# Edge, Nipple, Elbow on 9/7/2009



## jw1973 (Feb 8, 2009)

Coming from a guy that is mostly a bottom fisher, this trip was incredible!



I was invited to join a trip on the Bodacious (45Foot Bertram)and I am very greatful to all aboard for asking me to go.



Cleared the pass around 5:00 and headed SW. I guess we began trolling around 6:30 or so. For 3 hours, we saw flyers everywhere but nothing hit. At this point, I'm wondering what the alure of trolling is. I was starting to drift off to a nap what one of the reels blows up. After a nice fight, Drew gets it to the boat, and Trip gaffs a nice Wahoo (40#).My adrenaline was pumping just watching, listening, helping etc. 

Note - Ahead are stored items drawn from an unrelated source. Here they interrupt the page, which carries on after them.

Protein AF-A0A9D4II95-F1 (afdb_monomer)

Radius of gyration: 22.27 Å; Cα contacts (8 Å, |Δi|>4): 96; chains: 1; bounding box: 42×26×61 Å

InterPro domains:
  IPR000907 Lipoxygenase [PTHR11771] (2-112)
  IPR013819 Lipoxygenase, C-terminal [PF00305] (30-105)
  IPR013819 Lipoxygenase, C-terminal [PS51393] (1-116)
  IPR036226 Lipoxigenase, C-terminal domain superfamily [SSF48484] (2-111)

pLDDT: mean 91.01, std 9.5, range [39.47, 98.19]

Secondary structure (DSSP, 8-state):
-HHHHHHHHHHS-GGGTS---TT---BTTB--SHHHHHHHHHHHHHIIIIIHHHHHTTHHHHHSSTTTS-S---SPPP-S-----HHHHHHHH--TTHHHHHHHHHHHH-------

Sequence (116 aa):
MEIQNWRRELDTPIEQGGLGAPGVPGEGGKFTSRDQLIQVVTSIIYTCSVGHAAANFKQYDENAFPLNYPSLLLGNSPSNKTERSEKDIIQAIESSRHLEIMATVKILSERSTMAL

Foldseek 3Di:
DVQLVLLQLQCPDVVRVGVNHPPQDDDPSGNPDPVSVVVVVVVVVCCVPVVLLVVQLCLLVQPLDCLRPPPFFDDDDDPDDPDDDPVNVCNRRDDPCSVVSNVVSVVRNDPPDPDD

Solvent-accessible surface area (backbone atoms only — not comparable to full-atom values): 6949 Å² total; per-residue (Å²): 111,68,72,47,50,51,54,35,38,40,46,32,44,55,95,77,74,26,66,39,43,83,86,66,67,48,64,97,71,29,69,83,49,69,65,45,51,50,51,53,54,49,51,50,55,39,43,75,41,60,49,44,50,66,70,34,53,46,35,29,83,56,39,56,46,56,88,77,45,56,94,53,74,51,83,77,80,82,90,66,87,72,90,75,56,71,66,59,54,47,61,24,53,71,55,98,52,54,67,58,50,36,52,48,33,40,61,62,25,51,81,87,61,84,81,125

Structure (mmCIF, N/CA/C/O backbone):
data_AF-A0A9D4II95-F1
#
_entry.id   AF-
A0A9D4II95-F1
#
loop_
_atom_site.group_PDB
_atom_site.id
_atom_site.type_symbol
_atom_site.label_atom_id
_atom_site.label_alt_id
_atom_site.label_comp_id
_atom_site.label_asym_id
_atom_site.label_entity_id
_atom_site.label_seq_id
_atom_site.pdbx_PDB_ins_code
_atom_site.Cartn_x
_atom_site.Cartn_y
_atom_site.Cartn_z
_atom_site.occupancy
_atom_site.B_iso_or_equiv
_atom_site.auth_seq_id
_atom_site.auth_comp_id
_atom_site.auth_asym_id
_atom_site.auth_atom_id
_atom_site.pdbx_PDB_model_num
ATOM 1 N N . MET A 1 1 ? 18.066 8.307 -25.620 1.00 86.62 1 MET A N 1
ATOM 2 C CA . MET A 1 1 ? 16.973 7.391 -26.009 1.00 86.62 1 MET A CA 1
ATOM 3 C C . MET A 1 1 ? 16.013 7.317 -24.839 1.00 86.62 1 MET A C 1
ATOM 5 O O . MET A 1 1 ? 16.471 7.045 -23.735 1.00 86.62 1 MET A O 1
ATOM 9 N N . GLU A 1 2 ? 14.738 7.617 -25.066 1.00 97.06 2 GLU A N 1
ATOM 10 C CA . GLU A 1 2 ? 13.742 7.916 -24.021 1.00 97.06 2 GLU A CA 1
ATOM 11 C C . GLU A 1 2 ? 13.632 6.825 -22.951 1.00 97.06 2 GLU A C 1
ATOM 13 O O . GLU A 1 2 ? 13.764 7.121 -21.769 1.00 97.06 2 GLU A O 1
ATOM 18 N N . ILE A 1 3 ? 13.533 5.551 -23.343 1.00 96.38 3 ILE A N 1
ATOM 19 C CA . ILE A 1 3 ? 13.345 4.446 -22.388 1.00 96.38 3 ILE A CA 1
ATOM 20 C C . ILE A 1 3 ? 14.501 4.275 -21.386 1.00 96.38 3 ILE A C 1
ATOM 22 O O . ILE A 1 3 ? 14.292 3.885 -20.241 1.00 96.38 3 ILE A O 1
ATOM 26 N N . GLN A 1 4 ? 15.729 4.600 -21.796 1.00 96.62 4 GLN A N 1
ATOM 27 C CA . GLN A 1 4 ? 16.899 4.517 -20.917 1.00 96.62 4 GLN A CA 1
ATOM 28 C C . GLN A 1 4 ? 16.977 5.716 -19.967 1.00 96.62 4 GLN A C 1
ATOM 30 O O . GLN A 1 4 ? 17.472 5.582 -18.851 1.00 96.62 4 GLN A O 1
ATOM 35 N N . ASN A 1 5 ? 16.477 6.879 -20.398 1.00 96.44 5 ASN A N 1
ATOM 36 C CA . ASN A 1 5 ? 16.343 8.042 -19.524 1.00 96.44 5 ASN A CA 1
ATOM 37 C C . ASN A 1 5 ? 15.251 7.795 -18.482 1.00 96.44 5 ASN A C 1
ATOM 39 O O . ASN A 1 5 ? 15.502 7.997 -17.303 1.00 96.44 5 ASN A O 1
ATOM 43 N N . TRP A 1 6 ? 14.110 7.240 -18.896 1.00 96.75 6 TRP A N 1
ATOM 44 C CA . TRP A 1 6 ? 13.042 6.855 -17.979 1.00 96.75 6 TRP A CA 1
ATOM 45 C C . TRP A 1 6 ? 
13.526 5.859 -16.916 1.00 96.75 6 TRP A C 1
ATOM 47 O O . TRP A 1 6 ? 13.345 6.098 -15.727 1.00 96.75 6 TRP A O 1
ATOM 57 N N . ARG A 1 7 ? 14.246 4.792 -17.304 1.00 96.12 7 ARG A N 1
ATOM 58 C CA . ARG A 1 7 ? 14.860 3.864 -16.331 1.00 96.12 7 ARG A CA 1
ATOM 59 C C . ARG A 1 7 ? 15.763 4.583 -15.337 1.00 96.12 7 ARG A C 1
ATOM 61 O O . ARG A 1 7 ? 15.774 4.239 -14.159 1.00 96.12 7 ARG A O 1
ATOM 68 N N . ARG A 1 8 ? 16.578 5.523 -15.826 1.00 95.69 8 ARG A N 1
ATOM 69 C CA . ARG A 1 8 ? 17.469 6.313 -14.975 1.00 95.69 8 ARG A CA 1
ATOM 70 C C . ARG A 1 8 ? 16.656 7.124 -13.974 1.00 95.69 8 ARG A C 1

About 30 minutes later and another reel blows up and I'm sitting in the chair with a 30 wide still screaming. Again, nice fight, I get it to the boat and I can see that my fish is smaller than the first one but still a nice Wahoo. It bites through a 400lb mono leader at the back of the boat and is gone.:banghead



We put the spread back out, Jeremy comes down and starts breaking balls on the crew for not pulling out the gaff. It's funny listening to Jeremy and Trip argue, fighting like brothers 1 minute and sisters the next. Jeremy prepares to relieve himself off the back of the boat and another reel blows up. I'm in the chair again and it feels like a bigger version of my 1st try. This one puts up a better fight and takes several runs before I get it to the boat. We get it to the boat, gaff is ready. The fish gets a burst of energy and makes a quick run of 10 - 15 yards to the port side. Jeremy immediately swings the stern towards the fish. I was impressed with how quickly he moved the back end of 45 ft Bertram. Doc gaffs the fish straight through the gills and my 1st Wahoo and Biggest fish ever is on ice.My knees are bouncing with adrenaline. This fish was about 55 #'s.It hit a Yazuri Bonita.

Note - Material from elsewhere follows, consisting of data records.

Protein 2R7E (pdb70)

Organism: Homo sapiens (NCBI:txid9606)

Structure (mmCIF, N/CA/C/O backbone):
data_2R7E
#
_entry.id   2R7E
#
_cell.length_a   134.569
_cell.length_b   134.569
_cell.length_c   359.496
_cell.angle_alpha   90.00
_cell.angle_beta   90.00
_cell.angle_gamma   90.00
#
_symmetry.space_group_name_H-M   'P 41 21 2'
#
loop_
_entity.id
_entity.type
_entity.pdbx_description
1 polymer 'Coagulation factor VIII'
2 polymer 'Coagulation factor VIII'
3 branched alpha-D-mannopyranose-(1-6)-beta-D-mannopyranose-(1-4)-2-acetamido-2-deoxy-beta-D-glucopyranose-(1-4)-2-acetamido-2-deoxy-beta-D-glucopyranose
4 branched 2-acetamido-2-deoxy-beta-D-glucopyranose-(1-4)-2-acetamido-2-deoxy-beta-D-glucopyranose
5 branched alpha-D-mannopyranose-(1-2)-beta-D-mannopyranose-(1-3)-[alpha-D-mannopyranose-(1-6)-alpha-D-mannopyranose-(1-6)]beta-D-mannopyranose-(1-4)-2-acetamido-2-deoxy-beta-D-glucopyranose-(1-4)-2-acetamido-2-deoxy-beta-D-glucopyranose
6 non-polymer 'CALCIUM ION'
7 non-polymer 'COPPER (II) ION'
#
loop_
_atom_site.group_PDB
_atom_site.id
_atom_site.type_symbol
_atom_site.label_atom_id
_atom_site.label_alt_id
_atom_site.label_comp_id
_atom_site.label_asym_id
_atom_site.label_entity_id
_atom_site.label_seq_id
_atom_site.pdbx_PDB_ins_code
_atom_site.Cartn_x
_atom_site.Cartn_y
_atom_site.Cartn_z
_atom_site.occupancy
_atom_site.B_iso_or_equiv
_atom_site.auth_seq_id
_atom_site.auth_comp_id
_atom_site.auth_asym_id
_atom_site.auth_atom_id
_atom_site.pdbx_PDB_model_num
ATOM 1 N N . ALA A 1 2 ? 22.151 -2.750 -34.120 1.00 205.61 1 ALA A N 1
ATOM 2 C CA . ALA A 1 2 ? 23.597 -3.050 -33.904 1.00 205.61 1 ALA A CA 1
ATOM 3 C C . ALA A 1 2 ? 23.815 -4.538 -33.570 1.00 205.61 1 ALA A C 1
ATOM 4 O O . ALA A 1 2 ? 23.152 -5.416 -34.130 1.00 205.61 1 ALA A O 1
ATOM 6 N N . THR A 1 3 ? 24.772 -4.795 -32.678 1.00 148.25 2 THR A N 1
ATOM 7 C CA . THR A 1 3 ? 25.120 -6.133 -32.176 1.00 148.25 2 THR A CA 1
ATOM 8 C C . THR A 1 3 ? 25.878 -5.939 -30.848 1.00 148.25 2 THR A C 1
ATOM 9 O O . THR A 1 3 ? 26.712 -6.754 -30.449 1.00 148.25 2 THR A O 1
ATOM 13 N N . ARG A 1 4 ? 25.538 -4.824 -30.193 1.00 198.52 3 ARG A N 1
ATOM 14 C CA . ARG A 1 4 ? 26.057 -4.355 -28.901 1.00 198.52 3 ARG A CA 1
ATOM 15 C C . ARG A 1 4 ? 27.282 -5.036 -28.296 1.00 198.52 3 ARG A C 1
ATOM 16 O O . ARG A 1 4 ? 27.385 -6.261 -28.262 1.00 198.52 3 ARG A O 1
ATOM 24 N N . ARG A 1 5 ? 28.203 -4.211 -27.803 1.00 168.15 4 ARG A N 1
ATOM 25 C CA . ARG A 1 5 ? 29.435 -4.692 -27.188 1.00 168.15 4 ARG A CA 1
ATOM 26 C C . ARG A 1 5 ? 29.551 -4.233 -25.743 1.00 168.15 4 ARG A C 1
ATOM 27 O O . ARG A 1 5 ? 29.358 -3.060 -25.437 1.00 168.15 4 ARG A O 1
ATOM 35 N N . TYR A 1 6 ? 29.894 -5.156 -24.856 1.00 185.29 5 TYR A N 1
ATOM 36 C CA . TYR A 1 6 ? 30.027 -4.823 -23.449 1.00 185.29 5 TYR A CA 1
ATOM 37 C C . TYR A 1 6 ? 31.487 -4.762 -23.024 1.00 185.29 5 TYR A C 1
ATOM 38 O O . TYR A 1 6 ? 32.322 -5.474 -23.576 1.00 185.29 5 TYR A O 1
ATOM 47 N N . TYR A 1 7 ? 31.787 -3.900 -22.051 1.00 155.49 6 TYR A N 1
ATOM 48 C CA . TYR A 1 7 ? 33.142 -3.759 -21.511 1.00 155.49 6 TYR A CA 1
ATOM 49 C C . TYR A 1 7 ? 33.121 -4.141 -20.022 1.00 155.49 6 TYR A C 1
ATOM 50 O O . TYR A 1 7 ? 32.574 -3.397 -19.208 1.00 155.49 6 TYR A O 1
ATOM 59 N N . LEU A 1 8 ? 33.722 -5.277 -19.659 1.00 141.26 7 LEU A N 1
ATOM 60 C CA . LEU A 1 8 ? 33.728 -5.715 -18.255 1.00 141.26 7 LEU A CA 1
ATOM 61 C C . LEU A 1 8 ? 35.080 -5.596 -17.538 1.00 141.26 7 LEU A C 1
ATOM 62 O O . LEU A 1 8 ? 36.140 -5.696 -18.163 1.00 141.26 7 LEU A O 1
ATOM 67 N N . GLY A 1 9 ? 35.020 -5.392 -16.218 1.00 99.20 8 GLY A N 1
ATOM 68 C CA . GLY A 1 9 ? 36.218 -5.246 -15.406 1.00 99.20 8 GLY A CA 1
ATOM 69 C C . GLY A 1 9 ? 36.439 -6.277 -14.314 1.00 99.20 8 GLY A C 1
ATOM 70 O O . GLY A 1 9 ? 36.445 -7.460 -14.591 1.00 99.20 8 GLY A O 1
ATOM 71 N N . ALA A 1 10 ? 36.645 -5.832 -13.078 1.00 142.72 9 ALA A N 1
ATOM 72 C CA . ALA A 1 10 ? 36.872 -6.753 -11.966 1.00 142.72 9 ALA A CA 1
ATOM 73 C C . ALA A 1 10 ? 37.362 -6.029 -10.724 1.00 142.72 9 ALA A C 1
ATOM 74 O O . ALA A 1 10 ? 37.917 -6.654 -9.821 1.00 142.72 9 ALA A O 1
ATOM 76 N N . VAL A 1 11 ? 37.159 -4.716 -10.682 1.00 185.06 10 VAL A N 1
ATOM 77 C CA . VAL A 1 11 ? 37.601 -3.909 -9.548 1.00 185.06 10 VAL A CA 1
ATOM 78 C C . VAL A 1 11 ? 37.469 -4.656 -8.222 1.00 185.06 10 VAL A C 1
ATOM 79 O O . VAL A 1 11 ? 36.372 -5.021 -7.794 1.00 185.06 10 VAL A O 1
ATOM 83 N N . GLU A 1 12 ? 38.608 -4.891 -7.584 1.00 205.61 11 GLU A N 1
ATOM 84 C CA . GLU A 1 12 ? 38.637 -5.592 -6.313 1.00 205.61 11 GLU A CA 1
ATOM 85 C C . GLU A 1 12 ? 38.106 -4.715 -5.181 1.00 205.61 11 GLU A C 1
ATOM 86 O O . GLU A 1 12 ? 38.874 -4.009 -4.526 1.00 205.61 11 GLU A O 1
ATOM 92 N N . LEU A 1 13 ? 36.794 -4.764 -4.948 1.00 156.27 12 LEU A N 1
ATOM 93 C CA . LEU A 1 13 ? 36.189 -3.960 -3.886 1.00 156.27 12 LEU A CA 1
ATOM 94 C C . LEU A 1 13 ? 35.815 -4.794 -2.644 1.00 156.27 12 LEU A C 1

We stayed out a while longer and hooked a white that made a run to the boat and spit the hook after a couple beautiful jumps. Later, one of the 30 wides starts to scream. Jeremy is backing down the boat as fast as it will go and it's still screaming. The fish starts jumping and it's a Blue Marlin. I have never seen a fish tailwalk like that. The 30w is still screaming and the Blue continues the show. Doc starts to call out 100 yards of line left, 5 seconds later, 50 yards left. The reel has not stopped or slowed down. Doc calls out 25 yards and then says he can see the spool. Trip locks down the drag as a measure of last resort and the fish is gone. We actually recovered most of the line. It was frayed at the end suggesting a tail whip or some other contact. It's about 3:00 now and we're seeing a lot of lightning and a big blob on the radar. Time to head in.



Fried some of the Wahoo last night and will grill some tomorrow. What a day...


----------



## pelagicone (Jul 25, 2008)

awesome report.:clap


----------



## Chris V (Oct 18, 2007)

Awesome trip.


----------



## chasintales (Sep 29, 2007)

Great trip guys. Trololing is like that, nothing for a while and then all hell breaks loose. Nice wahoos...:clap

Chris


----------



## MSViking (Oct 11, 2007)

Very nice, most people either love or hate trolling. I love it. less mess, more chance of catching something you will remember for years.



MScontender


----------



## Chris V (Oct 18, 2007)

> *mscontender (9/7/2009)* less mess, more chance of catching something you will remember for years.
> 
> MScontender


You said it, quality vs quantity. The chances of catching that fish of a lifetime are in your favor anytime you deploy a good spread in bluewater (or blue/green)


----------



## Downtime2 (Sep 27, 2007)

Ya'll suck.....


----------



## jw1973 (Feb 8, 2009)

Thanks for the head's up. Brain is a little foggy today...


----------



## destincabo (Nov 4, 2007)

Great post. Glad to see that someone got out after them. Crews around our dock cancelled trips Saturday and Sunday due to the rough weather reports we had been hearing. How were the seas?


----------



## Bodacious (Oct 2, 2007)

2 foot.


----------



## jw1973 (Feb 8, 2009)

Seas we a bumpy 1 - 3, short period chop, occasional 4 ft. I am comfortable doing the 1 - 3 foot in my little Cape Horn. On a 45 foot Bertram, it felt like smooth sailing.



It did pick up during that latter part of the day. I could feel it more when we turned E and felt nothing when heading W.


----------



## Pinksnappertrapper (Dec 7, 2007)

Awesome trip, BEAUTIFUL BOAT. BEAUTIFUL BOAT. By the way did i tell you that is a BEAUTIFUL BOAT.


----------



## User6882 (Feb 4, 2009)

man id like a nice 55lb hoo


----------



## DISANTO (Oct 1, 2007)

Thanks for the invite!!

Nice trip Trip.


----------



## Bodacious (Oct 2, 2007)

Sorry Dave you need to come with us sometime!


----------



## Get'n Wade (Oct 28, 2007)

Great Gaff Shot!


----------



## HaterAide (Nov 9, 2007)

Sounds like some excitement was to be had. Fun report.


----------